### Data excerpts
★ ★ ★ ★

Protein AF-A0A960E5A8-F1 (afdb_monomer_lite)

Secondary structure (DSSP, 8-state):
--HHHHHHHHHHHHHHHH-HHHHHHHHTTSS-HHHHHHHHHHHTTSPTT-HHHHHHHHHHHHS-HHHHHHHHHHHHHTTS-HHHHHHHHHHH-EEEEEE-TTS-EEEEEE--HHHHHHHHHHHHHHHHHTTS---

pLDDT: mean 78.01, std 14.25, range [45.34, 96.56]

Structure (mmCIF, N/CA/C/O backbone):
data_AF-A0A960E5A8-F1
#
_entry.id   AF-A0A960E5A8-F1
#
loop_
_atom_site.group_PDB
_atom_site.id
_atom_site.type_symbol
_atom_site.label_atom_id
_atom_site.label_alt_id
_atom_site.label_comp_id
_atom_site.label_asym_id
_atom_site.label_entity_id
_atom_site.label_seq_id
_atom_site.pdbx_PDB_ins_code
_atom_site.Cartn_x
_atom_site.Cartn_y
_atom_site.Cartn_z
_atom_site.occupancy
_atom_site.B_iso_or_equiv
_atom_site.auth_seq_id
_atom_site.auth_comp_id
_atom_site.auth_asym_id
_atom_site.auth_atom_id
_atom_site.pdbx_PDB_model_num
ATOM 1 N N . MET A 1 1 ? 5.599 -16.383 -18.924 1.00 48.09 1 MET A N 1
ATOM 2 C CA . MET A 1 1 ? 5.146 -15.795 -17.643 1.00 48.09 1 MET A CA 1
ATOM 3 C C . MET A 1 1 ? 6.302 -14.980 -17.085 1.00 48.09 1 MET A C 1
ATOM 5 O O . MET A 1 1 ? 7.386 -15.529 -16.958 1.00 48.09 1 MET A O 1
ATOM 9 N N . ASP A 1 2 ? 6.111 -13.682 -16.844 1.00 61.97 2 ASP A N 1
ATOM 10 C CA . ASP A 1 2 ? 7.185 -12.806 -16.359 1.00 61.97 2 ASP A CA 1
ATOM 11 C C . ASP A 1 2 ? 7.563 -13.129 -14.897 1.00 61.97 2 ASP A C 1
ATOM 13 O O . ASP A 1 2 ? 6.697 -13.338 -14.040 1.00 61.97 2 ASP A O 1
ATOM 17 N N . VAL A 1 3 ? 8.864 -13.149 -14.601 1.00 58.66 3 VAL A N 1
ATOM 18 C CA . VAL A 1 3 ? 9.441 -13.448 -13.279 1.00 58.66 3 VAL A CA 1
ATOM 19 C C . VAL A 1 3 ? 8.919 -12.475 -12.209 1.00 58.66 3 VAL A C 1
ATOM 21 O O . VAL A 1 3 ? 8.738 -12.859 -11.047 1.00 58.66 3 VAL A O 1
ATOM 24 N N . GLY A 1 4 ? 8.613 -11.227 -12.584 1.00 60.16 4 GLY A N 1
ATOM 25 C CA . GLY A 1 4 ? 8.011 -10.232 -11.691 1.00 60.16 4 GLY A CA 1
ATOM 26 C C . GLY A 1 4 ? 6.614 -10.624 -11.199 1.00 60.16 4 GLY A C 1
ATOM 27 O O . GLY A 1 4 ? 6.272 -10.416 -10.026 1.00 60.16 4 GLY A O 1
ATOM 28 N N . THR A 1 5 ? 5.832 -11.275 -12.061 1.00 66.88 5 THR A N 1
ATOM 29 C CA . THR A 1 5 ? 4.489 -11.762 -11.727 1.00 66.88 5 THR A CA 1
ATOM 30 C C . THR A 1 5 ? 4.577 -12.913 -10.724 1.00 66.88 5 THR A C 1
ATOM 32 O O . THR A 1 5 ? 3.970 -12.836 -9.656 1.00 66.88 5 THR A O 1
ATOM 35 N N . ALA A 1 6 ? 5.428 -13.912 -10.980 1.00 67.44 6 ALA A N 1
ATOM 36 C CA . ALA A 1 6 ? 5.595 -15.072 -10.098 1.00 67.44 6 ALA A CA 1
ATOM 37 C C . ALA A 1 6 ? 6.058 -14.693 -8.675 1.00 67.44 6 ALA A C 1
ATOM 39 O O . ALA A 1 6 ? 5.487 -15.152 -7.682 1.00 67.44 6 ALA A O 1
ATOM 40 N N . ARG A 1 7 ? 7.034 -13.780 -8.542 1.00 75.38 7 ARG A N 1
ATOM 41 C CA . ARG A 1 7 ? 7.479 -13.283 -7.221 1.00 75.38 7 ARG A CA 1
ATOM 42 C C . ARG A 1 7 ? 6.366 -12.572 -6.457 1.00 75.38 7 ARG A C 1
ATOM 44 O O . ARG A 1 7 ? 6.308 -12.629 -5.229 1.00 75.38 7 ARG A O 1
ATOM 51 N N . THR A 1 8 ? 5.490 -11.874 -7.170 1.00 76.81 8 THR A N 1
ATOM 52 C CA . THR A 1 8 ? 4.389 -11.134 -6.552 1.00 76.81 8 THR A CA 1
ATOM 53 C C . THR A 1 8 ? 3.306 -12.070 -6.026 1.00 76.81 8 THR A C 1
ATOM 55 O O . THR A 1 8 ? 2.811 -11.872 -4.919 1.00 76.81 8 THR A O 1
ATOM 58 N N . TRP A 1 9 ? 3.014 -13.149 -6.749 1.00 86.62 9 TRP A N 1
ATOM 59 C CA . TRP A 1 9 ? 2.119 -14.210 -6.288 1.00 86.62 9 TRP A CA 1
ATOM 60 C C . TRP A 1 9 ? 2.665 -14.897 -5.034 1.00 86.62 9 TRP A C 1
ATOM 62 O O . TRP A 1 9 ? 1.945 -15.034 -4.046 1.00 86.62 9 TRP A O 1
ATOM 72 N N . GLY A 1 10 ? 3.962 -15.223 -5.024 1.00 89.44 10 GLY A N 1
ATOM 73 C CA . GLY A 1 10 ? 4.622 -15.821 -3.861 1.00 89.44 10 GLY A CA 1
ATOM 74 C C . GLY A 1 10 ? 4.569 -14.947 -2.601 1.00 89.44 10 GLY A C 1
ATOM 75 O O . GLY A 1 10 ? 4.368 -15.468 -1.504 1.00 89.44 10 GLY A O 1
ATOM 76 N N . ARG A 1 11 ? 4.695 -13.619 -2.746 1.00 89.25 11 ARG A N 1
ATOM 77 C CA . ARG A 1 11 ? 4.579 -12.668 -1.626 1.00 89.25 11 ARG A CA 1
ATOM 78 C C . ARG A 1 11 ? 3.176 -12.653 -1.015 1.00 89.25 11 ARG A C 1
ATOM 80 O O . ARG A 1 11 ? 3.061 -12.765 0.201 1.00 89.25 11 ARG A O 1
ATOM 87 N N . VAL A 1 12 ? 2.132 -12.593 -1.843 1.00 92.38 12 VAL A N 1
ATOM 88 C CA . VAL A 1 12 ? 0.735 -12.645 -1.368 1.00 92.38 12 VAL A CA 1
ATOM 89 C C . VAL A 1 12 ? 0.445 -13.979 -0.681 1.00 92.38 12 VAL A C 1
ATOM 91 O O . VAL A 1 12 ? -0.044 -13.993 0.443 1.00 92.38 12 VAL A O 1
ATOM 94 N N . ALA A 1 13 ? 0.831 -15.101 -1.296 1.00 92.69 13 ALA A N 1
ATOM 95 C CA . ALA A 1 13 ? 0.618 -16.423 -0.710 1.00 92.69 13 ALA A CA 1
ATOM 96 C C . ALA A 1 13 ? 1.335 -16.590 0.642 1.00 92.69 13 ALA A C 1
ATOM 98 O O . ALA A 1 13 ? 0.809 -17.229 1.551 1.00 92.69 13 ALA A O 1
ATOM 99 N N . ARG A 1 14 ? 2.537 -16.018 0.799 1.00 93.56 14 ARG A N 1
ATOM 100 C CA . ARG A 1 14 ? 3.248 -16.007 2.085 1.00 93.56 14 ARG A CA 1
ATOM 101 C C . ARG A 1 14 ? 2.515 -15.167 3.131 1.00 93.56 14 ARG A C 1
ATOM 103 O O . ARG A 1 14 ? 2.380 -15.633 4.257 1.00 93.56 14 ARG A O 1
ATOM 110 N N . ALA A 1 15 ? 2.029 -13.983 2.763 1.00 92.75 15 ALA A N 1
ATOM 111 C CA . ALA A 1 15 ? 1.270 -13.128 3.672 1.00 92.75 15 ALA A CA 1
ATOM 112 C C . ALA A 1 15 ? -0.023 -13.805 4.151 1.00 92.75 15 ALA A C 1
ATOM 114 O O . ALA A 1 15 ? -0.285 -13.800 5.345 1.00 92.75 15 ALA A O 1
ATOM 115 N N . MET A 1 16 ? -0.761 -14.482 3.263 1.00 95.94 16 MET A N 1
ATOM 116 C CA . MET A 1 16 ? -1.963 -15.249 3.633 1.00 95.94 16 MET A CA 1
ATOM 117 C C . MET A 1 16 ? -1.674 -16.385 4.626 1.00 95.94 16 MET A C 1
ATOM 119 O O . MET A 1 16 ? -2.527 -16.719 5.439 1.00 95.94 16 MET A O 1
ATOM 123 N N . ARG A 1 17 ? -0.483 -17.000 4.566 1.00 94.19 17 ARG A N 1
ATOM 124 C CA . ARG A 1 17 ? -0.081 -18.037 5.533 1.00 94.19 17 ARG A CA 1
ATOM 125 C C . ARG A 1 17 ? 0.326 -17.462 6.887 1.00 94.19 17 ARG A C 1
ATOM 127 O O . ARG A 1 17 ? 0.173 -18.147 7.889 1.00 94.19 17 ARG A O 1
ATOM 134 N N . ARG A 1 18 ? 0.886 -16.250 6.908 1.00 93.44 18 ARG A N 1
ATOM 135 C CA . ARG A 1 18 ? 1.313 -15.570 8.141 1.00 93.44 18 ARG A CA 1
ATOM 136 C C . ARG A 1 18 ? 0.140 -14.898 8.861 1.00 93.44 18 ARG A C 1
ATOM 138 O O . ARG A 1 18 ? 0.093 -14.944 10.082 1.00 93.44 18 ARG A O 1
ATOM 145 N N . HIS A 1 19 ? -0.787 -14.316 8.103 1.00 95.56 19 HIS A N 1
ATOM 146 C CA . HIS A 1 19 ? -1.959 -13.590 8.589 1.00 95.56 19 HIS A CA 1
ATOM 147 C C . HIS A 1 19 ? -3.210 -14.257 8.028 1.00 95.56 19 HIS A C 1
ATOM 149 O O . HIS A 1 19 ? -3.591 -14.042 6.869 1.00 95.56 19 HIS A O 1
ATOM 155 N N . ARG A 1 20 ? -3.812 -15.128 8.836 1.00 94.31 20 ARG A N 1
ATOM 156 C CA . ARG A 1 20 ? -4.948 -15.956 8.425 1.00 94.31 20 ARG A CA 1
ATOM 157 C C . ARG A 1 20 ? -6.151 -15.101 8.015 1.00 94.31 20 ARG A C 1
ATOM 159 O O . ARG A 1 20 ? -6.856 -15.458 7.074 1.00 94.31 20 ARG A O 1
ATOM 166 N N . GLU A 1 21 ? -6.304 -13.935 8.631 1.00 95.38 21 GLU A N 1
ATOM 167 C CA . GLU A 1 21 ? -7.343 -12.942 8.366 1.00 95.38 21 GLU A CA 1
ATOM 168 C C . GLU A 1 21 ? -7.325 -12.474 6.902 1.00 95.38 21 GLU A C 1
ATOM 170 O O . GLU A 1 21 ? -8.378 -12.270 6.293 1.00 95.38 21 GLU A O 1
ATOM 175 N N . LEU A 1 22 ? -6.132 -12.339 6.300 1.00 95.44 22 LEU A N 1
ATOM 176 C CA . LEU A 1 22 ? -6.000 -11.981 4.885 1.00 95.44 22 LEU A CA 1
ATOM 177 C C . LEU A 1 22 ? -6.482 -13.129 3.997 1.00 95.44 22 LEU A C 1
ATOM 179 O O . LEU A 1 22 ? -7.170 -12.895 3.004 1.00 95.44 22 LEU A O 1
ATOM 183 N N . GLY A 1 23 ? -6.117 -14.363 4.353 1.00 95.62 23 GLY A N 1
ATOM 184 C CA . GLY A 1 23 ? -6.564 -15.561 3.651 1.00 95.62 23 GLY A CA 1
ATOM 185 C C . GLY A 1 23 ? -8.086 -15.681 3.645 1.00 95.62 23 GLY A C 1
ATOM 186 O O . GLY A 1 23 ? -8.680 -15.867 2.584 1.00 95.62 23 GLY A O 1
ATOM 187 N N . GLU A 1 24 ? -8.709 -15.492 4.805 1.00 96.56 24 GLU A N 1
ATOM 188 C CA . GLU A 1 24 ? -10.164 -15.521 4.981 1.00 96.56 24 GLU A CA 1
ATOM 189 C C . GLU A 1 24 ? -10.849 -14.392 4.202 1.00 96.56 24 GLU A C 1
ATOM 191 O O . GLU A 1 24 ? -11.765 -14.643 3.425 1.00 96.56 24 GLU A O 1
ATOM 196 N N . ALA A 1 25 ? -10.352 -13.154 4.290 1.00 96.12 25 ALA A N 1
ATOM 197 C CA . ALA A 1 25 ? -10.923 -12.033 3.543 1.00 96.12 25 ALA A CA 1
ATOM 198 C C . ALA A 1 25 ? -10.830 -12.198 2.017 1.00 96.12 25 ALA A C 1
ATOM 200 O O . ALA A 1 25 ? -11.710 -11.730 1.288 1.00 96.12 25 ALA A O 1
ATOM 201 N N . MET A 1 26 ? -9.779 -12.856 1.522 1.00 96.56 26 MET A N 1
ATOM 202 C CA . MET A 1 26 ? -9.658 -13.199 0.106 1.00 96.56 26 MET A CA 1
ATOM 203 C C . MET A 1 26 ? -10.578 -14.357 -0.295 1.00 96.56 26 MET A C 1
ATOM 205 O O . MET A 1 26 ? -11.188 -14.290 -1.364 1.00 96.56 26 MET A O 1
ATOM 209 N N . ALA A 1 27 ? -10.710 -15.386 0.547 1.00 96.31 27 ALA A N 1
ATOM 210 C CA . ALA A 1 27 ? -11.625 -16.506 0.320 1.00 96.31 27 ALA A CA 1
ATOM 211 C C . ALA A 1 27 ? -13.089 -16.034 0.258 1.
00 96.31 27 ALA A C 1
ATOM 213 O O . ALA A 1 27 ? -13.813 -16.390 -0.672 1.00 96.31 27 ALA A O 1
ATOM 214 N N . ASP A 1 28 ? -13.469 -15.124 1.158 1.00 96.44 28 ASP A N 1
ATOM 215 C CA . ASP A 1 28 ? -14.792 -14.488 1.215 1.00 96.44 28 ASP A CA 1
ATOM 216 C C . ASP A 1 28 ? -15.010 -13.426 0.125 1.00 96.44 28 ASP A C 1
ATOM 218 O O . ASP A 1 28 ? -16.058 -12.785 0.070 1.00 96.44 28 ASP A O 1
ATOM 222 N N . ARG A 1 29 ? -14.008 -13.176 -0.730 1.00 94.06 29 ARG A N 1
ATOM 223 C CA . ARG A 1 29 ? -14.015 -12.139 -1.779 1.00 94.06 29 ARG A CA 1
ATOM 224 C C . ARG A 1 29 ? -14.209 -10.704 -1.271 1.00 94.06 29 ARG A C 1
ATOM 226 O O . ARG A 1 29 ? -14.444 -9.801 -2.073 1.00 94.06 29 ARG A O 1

★ ★ ★ ★

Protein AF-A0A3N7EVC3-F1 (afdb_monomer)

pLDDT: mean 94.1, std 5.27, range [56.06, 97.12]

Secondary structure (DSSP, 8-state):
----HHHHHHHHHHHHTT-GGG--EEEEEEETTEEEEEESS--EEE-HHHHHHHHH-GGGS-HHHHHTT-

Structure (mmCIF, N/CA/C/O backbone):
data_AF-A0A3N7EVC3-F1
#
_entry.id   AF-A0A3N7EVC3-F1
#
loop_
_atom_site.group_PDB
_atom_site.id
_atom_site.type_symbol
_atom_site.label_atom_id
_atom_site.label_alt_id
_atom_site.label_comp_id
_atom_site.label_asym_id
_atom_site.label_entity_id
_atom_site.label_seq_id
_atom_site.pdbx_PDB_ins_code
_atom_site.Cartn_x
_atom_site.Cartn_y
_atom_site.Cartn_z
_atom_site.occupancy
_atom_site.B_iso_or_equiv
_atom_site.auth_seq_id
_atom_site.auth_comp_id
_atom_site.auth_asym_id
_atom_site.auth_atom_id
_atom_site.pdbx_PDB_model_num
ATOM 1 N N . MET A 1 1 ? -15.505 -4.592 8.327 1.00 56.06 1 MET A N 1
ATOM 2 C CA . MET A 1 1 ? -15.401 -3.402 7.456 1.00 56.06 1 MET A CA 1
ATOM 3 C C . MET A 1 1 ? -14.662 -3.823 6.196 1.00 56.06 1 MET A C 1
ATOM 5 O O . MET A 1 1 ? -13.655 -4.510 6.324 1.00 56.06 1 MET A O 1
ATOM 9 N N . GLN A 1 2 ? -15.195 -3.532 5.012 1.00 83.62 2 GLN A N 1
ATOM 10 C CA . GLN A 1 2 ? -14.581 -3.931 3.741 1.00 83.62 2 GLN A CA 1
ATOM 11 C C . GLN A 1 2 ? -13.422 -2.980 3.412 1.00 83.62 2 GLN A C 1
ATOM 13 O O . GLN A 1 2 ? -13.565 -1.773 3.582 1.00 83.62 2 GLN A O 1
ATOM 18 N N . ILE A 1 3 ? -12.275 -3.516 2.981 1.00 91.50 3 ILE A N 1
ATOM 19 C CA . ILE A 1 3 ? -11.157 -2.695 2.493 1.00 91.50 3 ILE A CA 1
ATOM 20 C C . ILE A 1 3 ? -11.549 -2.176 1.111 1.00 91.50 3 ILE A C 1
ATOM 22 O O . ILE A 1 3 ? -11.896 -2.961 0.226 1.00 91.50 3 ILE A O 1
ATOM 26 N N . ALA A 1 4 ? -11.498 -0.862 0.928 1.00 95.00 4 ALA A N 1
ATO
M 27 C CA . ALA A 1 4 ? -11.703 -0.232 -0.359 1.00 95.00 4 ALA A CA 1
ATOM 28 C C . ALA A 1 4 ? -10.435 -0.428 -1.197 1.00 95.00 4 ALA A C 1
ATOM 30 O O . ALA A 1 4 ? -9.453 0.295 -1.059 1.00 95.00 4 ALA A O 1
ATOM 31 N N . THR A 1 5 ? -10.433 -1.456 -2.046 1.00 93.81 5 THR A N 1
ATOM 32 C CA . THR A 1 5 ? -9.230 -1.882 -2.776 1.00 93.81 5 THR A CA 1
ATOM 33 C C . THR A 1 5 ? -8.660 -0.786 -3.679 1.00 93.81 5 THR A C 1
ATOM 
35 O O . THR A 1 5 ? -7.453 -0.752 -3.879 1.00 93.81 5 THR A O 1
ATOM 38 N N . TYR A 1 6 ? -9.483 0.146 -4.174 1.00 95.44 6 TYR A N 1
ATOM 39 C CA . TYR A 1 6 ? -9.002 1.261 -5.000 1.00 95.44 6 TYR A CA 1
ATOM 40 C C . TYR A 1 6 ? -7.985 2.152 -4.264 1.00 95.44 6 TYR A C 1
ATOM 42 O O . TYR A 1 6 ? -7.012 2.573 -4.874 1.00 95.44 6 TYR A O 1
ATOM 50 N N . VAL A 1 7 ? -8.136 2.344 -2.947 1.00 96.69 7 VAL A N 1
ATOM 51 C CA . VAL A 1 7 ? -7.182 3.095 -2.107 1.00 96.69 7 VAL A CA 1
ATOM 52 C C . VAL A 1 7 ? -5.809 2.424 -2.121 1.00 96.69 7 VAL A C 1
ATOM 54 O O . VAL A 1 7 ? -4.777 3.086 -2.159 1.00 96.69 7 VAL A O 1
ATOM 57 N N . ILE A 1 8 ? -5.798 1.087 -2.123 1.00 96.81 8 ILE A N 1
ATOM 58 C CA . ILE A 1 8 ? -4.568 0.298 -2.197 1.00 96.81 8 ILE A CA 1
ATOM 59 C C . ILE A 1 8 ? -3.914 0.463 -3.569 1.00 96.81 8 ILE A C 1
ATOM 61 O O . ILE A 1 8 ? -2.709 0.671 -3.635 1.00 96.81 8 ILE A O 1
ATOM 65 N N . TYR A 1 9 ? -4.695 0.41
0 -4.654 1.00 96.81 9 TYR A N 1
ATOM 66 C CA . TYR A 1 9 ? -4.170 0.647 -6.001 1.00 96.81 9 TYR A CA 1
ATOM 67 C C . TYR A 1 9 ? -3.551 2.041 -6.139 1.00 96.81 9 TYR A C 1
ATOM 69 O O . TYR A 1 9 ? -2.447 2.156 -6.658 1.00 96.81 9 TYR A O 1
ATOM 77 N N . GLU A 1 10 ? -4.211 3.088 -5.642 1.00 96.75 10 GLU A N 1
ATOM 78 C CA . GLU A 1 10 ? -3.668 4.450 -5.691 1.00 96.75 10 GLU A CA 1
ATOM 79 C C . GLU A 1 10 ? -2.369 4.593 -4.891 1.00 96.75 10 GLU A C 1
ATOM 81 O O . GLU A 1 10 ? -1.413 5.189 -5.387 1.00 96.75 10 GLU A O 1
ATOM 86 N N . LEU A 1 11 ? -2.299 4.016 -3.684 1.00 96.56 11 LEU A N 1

★ ★ ★ ★

### Task requirements
Could you set down, exactly as written, the lines above between the one holding "ATOM 26 C C" and the one holding "ATOM 72 N N", inclusive, and nothing more?

### Written solution
ATOM 26 C C . GLY A 1 4 ? 6.614 -10.624 -11.199 1.00 60.16 4 GLY A C 1
ATOM 27 O O . GLY A 1 4 ? 6.272 -10.416 -10.026 1.00 60.16 4 GLY A O 1
ATOM 28 N N . THR A 1 5 ? 5.832 -11.275 -12.061 1.00 66.88 5 THR A N 1
ATOM 29 C CA . THR A 1 5 ? 4.489 -11.762 -11.727 1.00 66.88 5 THR A CA 1
ATOM 30 C C . THR A 1 5 ? 4.577 -12.913 -10.724 1.00 66.88 5 THR A C 1
ATOM 32 O O . THR A 1 5 ? 3.970 -12.836 -9.656 1.00 66.88 5 THR A O 1
ATOM 35 N N . ALA A 1 6 ? 5.428 -13.912 -10.980 1.00 67.44 6 ALA A N 1
ATOM 36 C CA . ALA A 1 6 ? 5.595 -15.072 -10.098 1.00 67.44 6 ALA A CA 1
ATOM 37 C C . ALA A 1 6 ? 6.058 -14.693 -8.675 1.00 67.44 6 ALA A C 1
ATOM 39 O O . ALA A 1 6 ? 5.487 -15.152 -7.682 1.00 67.44 6 ALA A O 1
ATOM 40 N N . ARG A 1 7 ? 7.034 -13.780 -8.542 1.00 75.38 7 ARG A N 1
ATOM 41 C CA . ARG A 1 7 ? 7.479 -13.283 -7.221 1.00 75.38 7 ARG A CA 1
ATOM 42 C C . ARG A 1 7 ? 6.366 -12.572 -6.457 1.00 75.38 7 ARG A C 1
ATOM 44 O O . ARG A 1 7 ? 6.308 -12.629 -5.229 1.00 75.38 7 ARG A O 1
ATOM 51 N N . THR A 1 8 ? 5.490 -11.874 -7.170 1.00 76.81 8 THR A N 1
ATOM 52 C CA . THR A 1 8 ? 4.389 -11.134 -6.552 1.00 76.81 8 THR A CA 1
ATOM 53 C C . THR A 1 8 ? 3.306 -12.070 -6.026 1.00 76.81 8 THR A C 1
ATOM 55 O O . THR A 1 8 ? 2.811 -11.872 -4.919 1.00 76.81 8 THR A O 1
ATOM 58 N N . TRP A 1 9 ? 3.014 -13.149 -6.749 1.00 86.62 9 TRP A N 1
ATOM 59 C CA . TRP A 1 9 ? 2.119 -14.210 -6.288 1.00 86.62 9 TRP A CA 1
ATOM 60 C C . TRP A 1 9 ? 2.665 -14.897 -5.034 1.00 86.62 9 TRP A C 1
ATOM 62 O O . TRP A 1 9 ? 1.945 -15.034 -4.046 1.00 86.62 9 TRP A O 1
ATOM 72 N N . GLY A 1 10 ? 3.962 -15.223 -5.024 1.00 89.44 10 GLY A N 1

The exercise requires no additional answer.